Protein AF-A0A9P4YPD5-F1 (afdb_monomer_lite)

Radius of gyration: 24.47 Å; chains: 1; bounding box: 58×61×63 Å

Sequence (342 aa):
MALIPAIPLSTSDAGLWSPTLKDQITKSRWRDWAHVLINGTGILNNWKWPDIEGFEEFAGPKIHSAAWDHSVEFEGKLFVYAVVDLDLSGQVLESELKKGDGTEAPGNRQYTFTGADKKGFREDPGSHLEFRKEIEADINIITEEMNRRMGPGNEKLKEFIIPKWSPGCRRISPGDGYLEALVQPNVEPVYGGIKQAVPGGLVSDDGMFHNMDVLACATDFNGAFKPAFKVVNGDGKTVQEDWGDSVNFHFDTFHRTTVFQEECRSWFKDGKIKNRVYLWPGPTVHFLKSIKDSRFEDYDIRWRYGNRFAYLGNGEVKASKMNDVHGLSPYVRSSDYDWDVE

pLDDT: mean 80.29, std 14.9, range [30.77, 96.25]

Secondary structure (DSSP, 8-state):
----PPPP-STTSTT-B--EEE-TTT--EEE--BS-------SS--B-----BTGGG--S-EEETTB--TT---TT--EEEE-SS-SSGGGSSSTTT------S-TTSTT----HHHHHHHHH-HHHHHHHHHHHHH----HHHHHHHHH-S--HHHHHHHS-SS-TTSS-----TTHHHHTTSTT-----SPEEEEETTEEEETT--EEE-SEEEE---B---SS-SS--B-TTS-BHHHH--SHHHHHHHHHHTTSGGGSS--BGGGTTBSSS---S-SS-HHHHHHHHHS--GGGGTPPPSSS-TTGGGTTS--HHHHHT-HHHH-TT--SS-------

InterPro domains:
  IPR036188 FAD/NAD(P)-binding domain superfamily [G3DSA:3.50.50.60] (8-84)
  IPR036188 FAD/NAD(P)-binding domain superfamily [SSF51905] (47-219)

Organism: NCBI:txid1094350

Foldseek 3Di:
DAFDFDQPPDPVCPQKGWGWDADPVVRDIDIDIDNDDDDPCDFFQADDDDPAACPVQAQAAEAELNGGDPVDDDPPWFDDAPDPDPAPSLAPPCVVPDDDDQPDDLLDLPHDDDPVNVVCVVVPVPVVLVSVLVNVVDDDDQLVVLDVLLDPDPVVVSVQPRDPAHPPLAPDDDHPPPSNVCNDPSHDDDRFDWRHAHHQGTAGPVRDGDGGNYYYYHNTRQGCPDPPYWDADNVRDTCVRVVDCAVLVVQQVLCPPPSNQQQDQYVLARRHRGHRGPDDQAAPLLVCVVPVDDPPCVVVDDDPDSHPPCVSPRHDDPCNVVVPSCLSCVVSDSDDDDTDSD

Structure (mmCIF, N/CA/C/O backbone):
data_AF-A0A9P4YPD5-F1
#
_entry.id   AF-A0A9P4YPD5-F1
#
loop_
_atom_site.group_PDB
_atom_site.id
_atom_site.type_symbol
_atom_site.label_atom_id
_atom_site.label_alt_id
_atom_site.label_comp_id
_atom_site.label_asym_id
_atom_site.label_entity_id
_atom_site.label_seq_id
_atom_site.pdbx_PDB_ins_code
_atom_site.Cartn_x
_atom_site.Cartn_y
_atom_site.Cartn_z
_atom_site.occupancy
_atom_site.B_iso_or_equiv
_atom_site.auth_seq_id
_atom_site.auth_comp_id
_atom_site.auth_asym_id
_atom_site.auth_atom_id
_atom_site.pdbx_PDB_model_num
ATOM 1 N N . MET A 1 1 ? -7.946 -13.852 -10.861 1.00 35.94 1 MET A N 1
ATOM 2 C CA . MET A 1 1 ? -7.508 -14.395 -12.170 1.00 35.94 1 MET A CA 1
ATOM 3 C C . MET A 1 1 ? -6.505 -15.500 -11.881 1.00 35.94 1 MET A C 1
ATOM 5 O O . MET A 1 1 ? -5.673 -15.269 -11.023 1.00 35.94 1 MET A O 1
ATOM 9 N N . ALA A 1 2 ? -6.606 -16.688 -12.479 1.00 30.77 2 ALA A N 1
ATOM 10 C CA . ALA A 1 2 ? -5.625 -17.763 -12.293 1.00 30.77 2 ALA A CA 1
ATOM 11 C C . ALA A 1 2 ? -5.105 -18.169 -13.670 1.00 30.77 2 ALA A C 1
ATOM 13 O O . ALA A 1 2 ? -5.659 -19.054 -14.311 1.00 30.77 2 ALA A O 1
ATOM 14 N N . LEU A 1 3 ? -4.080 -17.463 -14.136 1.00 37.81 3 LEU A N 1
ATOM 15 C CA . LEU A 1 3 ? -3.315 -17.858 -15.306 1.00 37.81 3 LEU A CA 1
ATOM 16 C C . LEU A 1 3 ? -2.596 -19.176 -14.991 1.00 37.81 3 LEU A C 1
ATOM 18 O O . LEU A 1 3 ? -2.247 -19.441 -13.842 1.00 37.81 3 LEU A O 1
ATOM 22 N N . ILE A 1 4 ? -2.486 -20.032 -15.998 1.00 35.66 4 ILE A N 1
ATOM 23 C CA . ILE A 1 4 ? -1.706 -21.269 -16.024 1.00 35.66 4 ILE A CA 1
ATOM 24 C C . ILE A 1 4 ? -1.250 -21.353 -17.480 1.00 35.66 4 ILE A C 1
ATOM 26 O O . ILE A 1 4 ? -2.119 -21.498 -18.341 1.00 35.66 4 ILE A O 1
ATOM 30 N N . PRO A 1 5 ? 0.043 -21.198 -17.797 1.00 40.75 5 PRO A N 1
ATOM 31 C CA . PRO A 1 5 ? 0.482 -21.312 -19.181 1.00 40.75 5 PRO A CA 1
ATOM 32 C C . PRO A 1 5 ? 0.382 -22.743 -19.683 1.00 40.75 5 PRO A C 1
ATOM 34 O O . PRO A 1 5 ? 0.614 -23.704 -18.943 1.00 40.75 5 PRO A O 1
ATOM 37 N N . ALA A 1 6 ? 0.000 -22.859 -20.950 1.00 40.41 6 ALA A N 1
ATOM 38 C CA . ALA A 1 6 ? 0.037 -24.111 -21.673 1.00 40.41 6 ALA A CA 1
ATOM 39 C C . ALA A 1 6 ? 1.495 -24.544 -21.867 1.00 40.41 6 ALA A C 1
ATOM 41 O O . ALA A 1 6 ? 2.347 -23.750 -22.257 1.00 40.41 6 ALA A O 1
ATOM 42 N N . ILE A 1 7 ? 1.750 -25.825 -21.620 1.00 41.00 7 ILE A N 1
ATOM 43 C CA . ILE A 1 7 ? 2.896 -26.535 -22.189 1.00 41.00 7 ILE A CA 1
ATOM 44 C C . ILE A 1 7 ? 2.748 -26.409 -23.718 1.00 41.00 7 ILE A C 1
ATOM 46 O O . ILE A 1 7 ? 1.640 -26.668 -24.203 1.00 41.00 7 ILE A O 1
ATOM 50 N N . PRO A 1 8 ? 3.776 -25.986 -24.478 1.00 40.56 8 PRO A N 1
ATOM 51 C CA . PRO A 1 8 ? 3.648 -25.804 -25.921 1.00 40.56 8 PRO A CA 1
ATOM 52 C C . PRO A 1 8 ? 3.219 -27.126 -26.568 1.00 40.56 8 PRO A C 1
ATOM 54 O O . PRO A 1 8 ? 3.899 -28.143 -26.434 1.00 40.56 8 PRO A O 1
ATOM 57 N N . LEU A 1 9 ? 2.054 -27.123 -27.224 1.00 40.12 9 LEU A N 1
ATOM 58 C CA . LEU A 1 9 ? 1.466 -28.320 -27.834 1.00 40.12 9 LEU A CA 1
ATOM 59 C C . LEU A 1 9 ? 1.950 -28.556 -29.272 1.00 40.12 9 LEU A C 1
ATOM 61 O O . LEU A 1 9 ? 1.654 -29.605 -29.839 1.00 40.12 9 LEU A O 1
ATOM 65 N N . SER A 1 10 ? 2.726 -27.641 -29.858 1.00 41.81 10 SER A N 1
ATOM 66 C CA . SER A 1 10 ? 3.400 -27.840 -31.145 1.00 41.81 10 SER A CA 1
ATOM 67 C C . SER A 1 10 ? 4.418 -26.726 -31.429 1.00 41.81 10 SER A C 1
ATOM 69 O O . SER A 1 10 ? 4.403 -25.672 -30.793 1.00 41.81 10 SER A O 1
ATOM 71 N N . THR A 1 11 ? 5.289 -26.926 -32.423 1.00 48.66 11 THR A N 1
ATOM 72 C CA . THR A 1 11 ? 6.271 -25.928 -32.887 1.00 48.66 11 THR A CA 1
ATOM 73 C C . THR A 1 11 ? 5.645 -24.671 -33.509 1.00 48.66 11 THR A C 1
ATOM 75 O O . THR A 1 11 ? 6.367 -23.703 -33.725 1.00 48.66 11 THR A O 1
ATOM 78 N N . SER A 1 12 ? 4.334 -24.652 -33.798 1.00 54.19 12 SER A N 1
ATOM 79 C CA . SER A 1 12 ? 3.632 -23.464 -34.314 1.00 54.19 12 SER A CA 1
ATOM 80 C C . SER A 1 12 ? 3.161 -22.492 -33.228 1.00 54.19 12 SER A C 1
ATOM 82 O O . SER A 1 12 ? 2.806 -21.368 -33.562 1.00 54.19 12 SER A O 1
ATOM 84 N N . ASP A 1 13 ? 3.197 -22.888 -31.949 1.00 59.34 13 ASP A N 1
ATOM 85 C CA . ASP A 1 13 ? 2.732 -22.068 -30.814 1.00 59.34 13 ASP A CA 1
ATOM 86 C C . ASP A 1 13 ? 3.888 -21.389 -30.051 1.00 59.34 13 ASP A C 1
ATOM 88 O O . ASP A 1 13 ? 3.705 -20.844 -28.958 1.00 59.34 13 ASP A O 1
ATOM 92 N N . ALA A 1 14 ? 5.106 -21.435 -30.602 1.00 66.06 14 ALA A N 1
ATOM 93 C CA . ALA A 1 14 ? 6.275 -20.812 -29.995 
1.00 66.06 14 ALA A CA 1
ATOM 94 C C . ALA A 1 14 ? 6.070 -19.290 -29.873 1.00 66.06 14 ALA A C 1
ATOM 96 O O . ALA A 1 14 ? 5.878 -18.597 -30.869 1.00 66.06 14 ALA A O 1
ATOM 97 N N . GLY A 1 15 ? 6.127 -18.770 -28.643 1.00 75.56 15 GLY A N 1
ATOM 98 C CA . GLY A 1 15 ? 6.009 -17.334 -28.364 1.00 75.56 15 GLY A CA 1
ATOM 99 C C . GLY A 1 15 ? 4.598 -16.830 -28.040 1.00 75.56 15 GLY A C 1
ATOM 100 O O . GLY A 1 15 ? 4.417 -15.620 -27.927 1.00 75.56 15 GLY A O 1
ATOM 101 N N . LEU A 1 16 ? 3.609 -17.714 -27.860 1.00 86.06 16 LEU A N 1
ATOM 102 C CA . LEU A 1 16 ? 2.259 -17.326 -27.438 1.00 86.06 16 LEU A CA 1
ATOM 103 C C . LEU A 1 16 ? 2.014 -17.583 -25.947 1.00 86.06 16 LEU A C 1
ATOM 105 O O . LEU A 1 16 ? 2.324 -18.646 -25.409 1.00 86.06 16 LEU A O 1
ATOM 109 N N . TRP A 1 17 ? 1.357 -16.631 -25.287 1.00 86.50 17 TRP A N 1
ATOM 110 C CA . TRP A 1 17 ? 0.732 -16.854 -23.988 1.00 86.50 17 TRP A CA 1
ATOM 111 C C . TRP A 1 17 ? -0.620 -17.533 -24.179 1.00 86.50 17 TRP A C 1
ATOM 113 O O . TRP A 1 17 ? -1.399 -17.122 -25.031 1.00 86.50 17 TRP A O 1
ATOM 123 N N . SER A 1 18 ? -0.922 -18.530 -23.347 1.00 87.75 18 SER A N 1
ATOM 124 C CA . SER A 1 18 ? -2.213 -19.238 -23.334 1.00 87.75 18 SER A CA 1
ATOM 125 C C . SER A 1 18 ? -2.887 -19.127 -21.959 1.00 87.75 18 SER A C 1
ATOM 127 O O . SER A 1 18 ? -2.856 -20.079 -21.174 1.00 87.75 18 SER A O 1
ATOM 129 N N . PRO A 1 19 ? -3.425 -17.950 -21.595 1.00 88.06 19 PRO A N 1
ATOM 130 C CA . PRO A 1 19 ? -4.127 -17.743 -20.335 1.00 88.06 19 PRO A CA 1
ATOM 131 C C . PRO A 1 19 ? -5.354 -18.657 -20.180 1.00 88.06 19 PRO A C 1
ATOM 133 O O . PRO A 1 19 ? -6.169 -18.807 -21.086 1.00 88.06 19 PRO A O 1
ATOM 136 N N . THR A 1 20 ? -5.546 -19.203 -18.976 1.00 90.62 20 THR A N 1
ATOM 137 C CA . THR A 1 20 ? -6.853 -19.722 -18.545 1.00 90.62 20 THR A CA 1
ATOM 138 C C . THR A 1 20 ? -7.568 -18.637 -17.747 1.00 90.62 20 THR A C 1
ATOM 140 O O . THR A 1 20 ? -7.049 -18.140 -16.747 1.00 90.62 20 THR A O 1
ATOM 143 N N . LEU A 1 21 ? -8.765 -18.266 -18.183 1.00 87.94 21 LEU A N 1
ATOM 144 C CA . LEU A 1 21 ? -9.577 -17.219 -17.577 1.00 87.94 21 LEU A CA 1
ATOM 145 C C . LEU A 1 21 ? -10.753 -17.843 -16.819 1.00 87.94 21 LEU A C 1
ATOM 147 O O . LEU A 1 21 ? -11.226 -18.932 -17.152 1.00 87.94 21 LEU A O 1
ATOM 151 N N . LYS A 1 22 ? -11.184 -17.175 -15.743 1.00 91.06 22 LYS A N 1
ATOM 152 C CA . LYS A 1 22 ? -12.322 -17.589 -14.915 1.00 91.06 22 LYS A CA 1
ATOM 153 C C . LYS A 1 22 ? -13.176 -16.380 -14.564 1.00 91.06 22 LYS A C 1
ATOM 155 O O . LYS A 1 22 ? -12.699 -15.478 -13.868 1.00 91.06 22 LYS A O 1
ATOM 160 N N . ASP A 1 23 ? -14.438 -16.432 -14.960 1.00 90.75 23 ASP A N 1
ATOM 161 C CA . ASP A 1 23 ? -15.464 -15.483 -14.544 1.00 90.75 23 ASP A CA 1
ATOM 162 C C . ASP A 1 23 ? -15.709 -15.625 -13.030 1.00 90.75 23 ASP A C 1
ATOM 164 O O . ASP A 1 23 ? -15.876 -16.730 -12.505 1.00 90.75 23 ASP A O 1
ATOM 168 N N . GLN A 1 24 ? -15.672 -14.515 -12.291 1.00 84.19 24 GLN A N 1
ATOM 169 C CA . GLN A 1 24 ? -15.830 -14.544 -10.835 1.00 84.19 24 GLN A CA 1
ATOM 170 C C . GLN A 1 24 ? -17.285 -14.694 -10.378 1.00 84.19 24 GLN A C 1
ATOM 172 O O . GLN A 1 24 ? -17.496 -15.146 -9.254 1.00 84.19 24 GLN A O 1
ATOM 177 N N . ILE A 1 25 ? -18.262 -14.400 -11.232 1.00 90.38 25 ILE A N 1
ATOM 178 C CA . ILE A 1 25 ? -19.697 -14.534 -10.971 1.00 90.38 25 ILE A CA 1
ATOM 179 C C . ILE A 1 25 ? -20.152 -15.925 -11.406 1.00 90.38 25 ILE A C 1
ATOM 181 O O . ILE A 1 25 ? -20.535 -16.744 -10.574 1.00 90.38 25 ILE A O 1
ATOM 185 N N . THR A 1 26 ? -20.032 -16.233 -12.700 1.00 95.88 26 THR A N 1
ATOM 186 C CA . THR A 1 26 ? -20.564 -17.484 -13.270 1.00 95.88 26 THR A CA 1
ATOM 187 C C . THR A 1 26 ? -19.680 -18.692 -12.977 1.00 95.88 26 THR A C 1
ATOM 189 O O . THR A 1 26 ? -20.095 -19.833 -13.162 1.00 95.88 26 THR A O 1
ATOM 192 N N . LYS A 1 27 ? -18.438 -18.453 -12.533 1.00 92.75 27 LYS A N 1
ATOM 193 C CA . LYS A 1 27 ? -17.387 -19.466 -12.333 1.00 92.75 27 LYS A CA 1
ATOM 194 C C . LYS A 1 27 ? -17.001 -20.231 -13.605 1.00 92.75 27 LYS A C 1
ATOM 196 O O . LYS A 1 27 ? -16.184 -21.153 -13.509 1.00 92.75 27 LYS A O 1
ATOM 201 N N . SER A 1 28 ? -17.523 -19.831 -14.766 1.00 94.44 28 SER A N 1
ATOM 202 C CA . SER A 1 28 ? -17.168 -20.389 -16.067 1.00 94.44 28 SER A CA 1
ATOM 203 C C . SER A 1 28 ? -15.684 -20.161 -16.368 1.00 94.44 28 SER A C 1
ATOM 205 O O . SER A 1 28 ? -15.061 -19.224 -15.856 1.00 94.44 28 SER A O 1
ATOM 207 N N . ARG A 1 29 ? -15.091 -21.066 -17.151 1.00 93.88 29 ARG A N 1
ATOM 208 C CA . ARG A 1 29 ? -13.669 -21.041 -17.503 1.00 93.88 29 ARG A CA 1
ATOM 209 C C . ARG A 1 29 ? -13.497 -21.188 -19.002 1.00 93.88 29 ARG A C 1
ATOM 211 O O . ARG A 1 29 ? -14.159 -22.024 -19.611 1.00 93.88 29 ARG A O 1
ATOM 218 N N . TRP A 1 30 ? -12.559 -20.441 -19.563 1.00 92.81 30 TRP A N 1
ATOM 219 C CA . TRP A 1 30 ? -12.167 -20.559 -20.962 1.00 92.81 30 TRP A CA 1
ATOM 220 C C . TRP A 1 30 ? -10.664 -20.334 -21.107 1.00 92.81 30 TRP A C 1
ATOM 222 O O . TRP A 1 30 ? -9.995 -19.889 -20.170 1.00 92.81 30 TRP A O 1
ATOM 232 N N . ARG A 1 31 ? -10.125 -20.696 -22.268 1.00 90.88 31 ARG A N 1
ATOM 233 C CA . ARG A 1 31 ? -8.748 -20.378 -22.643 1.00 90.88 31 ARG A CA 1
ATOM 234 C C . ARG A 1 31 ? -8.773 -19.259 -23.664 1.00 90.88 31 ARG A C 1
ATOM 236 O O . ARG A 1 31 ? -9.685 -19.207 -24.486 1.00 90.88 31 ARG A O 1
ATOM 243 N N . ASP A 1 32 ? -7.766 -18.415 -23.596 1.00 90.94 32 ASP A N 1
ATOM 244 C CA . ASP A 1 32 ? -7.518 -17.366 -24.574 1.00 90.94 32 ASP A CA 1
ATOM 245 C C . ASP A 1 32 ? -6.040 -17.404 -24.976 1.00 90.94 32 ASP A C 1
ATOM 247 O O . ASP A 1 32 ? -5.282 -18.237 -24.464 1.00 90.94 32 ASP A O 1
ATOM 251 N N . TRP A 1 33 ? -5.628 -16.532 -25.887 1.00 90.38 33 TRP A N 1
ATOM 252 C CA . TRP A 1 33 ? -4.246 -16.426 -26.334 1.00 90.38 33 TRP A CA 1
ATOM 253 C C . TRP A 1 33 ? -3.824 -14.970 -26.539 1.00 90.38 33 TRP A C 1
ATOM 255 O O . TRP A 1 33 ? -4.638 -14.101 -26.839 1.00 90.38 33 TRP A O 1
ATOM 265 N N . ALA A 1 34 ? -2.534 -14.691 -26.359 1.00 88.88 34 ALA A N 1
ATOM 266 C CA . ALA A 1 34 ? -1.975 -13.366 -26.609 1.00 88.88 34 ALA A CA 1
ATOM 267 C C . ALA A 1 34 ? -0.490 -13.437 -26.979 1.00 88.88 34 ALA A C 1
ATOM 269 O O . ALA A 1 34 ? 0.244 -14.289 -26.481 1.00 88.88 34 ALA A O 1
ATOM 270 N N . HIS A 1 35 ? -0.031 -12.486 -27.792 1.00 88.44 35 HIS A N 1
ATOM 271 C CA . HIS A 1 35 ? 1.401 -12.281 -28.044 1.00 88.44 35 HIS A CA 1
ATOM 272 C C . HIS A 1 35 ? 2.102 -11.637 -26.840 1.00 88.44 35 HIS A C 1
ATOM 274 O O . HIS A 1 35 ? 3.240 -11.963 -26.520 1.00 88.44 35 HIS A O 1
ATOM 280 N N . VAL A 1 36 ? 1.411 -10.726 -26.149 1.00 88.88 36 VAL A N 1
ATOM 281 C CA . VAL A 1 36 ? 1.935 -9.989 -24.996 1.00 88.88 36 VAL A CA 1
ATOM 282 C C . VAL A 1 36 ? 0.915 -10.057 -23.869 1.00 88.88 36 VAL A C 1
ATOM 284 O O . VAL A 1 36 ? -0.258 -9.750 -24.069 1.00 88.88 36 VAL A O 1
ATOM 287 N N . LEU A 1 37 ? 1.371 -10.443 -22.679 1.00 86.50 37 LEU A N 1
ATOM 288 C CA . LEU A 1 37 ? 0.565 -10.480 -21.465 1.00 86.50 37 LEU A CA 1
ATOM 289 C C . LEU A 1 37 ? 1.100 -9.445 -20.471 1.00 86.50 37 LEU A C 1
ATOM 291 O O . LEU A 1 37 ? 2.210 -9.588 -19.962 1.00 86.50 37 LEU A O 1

> **EXERCISE OBJECTIVE**
The line above containing "ATOM 236 O O", the line containing "ATOM 251 N N", and every line between them are to be transcribed exactly; no other line is wanted.

> **ANSWER FOR THE TASK**
ATOM 236 O O . ARG A 1 31 ? -9.685 -19.207 -24.486 1.00 90.88 31 ARG A O 1
ATOM 243 N N . ASP A 1 32 ? -7.766 -18.415 -23.596 1.00 90.94 32 ASP A N 1
ATOM 244 C CA . ASP A 1 32 ? -7.518 -17.366 -24.574 1.00 90.94 32 ASP A CA 1
ATOM 245 C C . ASP A 1 32 ? -6.040 -17.404 -24.976 1.00 90.94 32 ASP A C 1
ATOM 247 O O . ASP A 1 32 ? -5.282 -18.237 -24.464 1.00 90.94 32 ASP A O 1
ATOM 251 N N . TRP A 1 33 ? -5.628 -16.532 -25.887 1.00 90.38 33 TRP A N 1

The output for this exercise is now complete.